▶ [EXERCISE MATERIAL]:

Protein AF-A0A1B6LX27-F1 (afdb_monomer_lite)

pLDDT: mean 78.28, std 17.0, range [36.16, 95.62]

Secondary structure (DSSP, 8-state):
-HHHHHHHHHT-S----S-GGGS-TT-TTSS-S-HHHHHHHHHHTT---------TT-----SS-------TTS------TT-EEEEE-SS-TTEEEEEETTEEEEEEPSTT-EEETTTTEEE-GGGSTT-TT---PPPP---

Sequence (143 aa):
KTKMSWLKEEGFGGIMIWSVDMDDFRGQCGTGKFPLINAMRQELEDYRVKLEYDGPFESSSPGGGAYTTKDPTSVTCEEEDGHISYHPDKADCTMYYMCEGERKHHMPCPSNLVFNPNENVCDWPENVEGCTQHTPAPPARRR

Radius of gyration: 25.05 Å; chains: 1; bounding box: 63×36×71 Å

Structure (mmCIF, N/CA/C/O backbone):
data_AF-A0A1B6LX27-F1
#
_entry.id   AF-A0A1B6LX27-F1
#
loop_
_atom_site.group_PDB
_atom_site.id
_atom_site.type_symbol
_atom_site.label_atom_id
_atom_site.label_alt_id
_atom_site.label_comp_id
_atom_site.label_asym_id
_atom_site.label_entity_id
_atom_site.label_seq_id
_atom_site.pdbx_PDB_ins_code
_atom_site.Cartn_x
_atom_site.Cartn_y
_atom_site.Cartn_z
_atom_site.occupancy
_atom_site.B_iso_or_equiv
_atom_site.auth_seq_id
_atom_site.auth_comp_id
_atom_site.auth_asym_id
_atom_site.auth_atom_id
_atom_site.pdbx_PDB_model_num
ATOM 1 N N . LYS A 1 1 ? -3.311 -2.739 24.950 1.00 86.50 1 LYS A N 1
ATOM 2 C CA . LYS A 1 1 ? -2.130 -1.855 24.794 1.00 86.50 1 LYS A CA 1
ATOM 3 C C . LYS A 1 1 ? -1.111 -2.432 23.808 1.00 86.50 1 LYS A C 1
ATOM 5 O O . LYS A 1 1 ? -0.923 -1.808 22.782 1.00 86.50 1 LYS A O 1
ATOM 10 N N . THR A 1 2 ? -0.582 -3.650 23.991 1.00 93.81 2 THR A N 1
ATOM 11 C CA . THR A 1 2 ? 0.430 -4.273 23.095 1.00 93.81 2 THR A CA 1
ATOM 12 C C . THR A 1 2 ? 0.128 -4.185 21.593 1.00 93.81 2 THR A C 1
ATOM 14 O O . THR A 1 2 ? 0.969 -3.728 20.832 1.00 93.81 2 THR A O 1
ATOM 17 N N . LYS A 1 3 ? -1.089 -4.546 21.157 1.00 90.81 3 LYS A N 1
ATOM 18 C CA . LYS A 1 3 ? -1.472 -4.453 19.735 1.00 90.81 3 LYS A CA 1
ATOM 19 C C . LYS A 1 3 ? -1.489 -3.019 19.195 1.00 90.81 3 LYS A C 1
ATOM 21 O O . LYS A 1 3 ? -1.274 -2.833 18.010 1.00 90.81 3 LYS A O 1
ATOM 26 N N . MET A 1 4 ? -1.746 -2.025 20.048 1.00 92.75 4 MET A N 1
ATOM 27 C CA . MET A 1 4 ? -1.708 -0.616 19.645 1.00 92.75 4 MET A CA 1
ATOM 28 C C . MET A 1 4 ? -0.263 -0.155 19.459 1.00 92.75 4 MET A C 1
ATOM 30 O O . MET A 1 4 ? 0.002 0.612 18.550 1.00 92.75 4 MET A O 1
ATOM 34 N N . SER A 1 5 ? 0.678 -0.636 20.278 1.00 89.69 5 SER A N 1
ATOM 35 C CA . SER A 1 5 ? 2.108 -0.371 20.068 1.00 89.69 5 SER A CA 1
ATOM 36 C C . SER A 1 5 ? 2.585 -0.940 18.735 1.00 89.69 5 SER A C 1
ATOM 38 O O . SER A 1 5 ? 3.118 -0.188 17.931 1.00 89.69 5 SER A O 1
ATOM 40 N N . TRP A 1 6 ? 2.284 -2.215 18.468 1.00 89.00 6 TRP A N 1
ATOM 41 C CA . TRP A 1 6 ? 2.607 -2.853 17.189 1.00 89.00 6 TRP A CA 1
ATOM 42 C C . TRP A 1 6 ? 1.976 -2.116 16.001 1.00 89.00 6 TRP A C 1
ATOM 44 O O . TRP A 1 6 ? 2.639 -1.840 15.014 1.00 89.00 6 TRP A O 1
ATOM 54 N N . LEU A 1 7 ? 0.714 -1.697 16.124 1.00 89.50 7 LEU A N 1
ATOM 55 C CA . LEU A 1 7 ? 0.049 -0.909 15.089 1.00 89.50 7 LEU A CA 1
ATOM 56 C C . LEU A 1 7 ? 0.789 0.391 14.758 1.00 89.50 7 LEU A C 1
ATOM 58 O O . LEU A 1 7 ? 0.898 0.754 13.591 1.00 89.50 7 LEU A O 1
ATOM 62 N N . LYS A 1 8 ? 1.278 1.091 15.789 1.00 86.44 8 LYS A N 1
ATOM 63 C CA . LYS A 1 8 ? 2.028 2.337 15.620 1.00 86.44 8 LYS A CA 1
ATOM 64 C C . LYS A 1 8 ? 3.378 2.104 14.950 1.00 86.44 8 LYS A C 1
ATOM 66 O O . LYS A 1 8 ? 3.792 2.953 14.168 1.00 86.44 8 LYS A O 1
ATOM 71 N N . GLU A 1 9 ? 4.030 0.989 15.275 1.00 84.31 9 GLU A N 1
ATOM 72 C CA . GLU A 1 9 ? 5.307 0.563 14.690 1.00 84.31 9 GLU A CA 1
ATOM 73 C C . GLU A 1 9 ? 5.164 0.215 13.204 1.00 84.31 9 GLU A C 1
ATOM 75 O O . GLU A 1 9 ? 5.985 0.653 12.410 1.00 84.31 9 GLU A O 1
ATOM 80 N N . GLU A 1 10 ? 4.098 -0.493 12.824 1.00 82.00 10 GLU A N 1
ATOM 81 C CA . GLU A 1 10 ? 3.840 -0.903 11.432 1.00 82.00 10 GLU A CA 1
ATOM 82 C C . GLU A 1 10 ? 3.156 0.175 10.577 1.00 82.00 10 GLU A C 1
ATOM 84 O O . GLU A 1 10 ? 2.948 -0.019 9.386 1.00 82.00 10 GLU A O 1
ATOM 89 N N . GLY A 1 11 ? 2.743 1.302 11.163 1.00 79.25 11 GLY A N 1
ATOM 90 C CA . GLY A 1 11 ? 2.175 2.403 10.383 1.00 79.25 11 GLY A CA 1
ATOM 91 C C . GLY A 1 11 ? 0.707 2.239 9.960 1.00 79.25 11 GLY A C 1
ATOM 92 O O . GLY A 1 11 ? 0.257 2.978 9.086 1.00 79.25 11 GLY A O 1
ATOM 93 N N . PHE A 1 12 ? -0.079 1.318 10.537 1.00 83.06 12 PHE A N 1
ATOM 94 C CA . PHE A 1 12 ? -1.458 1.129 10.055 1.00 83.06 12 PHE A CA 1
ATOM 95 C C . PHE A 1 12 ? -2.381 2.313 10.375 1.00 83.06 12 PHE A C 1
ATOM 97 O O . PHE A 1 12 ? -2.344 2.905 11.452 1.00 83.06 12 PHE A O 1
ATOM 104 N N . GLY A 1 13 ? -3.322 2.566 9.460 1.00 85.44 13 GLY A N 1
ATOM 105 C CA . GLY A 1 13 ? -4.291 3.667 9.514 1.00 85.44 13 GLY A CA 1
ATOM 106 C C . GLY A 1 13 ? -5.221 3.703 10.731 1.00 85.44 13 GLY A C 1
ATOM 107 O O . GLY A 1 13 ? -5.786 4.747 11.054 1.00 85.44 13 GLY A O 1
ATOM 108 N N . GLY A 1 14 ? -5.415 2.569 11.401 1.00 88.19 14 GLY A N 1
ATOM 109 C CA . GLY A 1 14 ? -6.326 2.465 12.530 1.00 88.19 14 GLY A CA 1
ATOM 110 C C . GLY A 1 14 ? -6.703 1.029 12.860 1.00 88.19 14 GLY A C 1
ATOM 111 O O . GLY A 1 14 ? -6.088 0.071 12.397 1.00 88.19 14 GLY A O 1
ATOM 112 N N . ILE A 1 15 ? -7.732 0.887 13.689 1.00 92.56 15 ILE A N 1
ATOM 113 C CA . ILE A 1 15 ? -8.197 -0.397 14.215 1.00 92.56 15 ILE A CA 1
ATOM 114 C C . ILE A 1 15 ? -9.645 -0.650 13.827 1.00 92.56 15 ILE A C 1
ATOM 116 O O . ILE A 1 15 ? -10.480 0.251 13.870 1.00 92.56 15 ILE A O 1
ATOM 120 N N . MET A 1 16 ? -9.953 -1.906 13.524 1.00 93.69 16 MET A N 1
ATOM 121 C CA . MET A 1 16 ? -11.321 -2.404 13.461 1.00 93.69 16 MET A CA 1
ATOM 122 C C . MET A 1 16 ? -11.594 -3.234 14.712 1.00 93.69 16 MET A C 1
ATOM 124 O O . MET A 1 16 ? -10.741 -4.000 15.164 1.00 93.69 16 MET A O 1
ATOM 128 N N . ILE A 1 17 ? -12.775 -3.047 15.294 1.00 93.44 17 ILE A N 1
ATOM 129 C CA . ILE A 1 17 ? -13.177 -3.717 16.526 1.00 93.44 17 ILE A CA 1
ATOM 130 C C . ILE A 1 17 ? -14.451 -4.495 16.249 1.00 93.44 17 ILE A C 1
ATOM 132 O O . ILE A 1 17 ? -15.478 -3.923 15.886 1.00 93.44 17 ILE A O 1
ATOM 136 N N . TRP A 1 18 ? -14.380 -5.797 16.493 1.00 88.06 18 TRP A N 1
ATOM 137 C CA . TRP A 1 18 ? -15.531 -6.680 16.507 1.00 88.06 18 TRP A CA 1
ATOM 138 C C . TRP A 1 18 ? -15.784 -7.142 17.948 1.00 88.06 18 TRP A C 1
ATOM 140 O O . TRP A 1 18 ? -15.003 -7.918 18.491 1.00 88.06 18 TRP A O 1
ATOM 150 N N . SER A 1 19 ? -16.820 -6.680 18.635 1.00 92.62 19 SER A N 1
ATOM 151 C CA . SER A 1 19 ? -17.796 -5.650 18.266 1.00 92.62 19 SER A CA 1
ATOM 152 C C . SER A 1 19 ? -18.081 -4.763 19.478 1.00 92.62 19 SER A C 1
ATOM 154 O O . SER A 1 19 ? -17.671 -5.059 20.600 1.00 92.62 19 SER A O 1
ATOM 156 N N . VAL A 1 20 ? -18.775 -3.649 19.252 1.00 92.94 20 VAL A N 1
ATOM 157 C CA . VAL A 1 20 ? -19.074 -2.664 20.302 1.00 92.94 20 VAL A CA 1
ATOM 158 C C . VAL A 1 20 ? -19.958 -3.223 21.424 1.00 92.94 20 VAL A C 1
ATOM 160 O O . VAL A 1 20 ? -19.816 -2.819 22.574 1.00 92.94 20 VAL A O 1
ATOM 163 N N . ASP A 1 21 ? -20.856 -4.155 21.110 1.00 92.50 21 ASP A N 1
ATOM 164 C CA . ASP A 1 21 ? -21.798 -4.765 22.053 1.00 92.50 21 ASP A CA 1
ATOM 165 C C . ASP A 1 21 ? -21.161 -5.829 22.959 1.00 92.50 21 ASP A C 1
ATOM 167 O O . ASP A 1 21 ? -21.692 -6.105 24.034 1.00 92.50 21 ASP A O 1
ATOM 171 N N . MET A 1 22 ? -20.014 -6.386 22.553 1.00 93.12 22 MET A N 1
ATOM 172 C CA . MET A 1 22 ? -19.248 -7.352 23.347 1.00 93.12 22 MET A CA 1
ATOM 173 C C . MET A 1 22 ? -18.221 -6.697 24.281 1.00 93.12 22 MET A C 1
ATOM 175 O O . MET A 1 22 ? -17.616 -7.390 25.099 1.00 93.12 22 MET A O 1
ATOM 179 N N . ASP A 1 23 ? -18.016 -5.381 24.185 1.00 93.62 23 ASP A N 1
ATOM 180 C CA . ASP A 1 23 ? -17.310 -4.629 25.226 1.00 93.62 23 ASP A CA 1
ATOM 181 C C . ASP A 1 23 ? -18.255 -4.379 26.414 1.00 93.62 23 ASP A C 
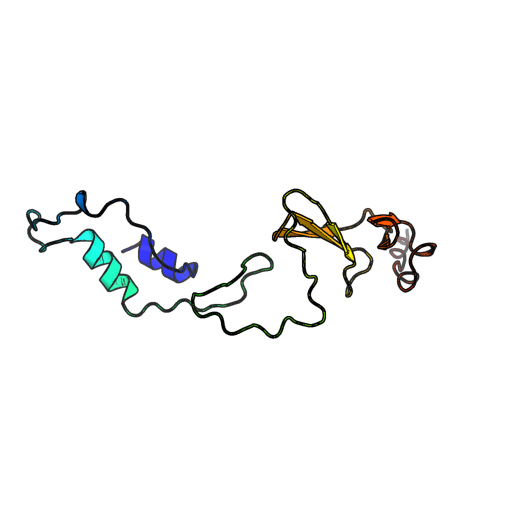1
ATOM 183 O O . ASP A 1 23 ? -19.478 -4.448 26.286 1.00 93.62 23 ASP A O 1
ATOM 187 N N . ASP A 1 24 ? -17.714 -4.046 27.584 1.00 94.94 24 ASP A N 1
ATOM 188 C CA . ASP A 1 24 ? -18.515 -3.713 28.763 1.00 94.94 24 ASP A CA 1
ATOM 189 C C . ASP A 1 24 ? -19.151 -2.318 28.624 1.00 94.94 24 ASP A C 1
ATOM 191 O O . ASP A 1 24 ? -18.796 -1.336 29.281 1.00 94.94 24 ASP A O 1
ATOM 195 N N . PHE A 1 25 ? -20.136 -2.216 27.736 1.00 93.31 25 PHE A N 1
ATOM 196 C CA . PHE A 1 25 ? -20.869 -0.989 27.436 1.00 93.31 25 PHE A CA 1
ATOM 197 C C . PHE A 1 25 ? -21.722 -0.498 28.616 1.00 93.31 25 PHE A C 1
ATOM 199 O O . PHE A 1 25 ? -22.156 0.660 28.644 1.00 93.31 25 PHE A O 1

▶ [WHAT TO DO]: The response must consist solely of the lines from the top of the records through the line holding "ATOM 17 N N", copied word for word.

▶ [RESPONSE TO THE EXERCISE]:
Protein AF-A0A1B6LX27-F1 (afdb_monomer_lite)

pLDDT: mean 78.28, std 17.0, range [36.16, 95.62]

Secondary structure (DSSP, 8-state):
-HHHHHHHHHT-S----S-GGGS-TT-TTSS-S-HHHHHHHHHHTT---------TT-----SS-------TTS------TT-EEEEE-SS-TTEEEEEETTEEEEEEPSTT-EEETTTTEEE-GGGSTT-TT---PPPP---

Sequence (143 aa):
KTKMSWLKEEGFGGIMIWSVDMDDFRGQCGTGKFPLINAMRQELEDYRVKLEYDGPFESSSPGGGAYTTKDPTSVTCEEEDGHISYHPDKADCTMYYMCEGERKHHMPCPSNLVFNPNENVCDWPENVEGCTQHTPAPPARRR

Radius of gyration: 25.05 Å; chains: 1; bounding box: 63×36×71 Å

Structure (mmCIF, N/CA/C/O backbone):
data_AF-A0A1B6LX27-F1
#
_entry.id   AF-A0A1B6LX27-F1
#
loop_
_atom_site.group_PDB
_atom_site.id
_atom_site.type_symbol
_atom_site.label_atom_id
_atom_site.label_alt_id
_atom_site.label_comp_id
_atom_site.label_asym_id
_atom_site.label_entity_id
_atom_site.label_seq_id
_atom_site.pdbx_PDB_ins_code
_atom_site.Cartn_x
_atom_site.Cartn_y
_atom_site.Cartn_z
_atom_site.occupancy
_atom_site.B_iso_or_equiv
_atom_site.auth_seq_id
_atom_site.auth_comp_id
_atom_site.auth_asym_id
_atom_site.auth_atom_id
_atom_site.pdbx_PDB_model_num
ATOM 1 N N . LYS A 1 1 ? -3.311 -2.739 24.950 1.00 86.50 1 LYS A N 1
ATOM 2 C CA . LYS A 1 1 ? -2.130 -1.855 24.794 1.00 86.50 1 LYS A CA 1
ATOM 3 C C . LYS A 1 1 ? -1.111 -2.432 23.808 1.00 86.50 1 LYS A C 1
ATOM 5 O O . LYS A 1 1 ? -0.923 -1.808 22.782 1.00 86.50 1 LYS A O 1
ATOM 10 N N . THR A 1 2 ? -0.582 -3.650 23.991 1.00 93.81 2 THR A N 1
ATOM 11 C CA . THR A 1 2 ? 0.430 -4.273 23.095 1.00 93.81 2 THR A CA 1
ATOM 12 C C . THR A 1 2 ? 0.128 -4.185 21.593 1.00 93.81 2 THR A C 1
ATOM 14 O O . THR A 1 2 ? 0.969 -3.728 20.832 1.00 93.81 2 THR A O 1
ATOM 17 N N . LYS A 1 3 ? -1.089 -4.546 21.157 1.00 90.81 3 LYS A N 1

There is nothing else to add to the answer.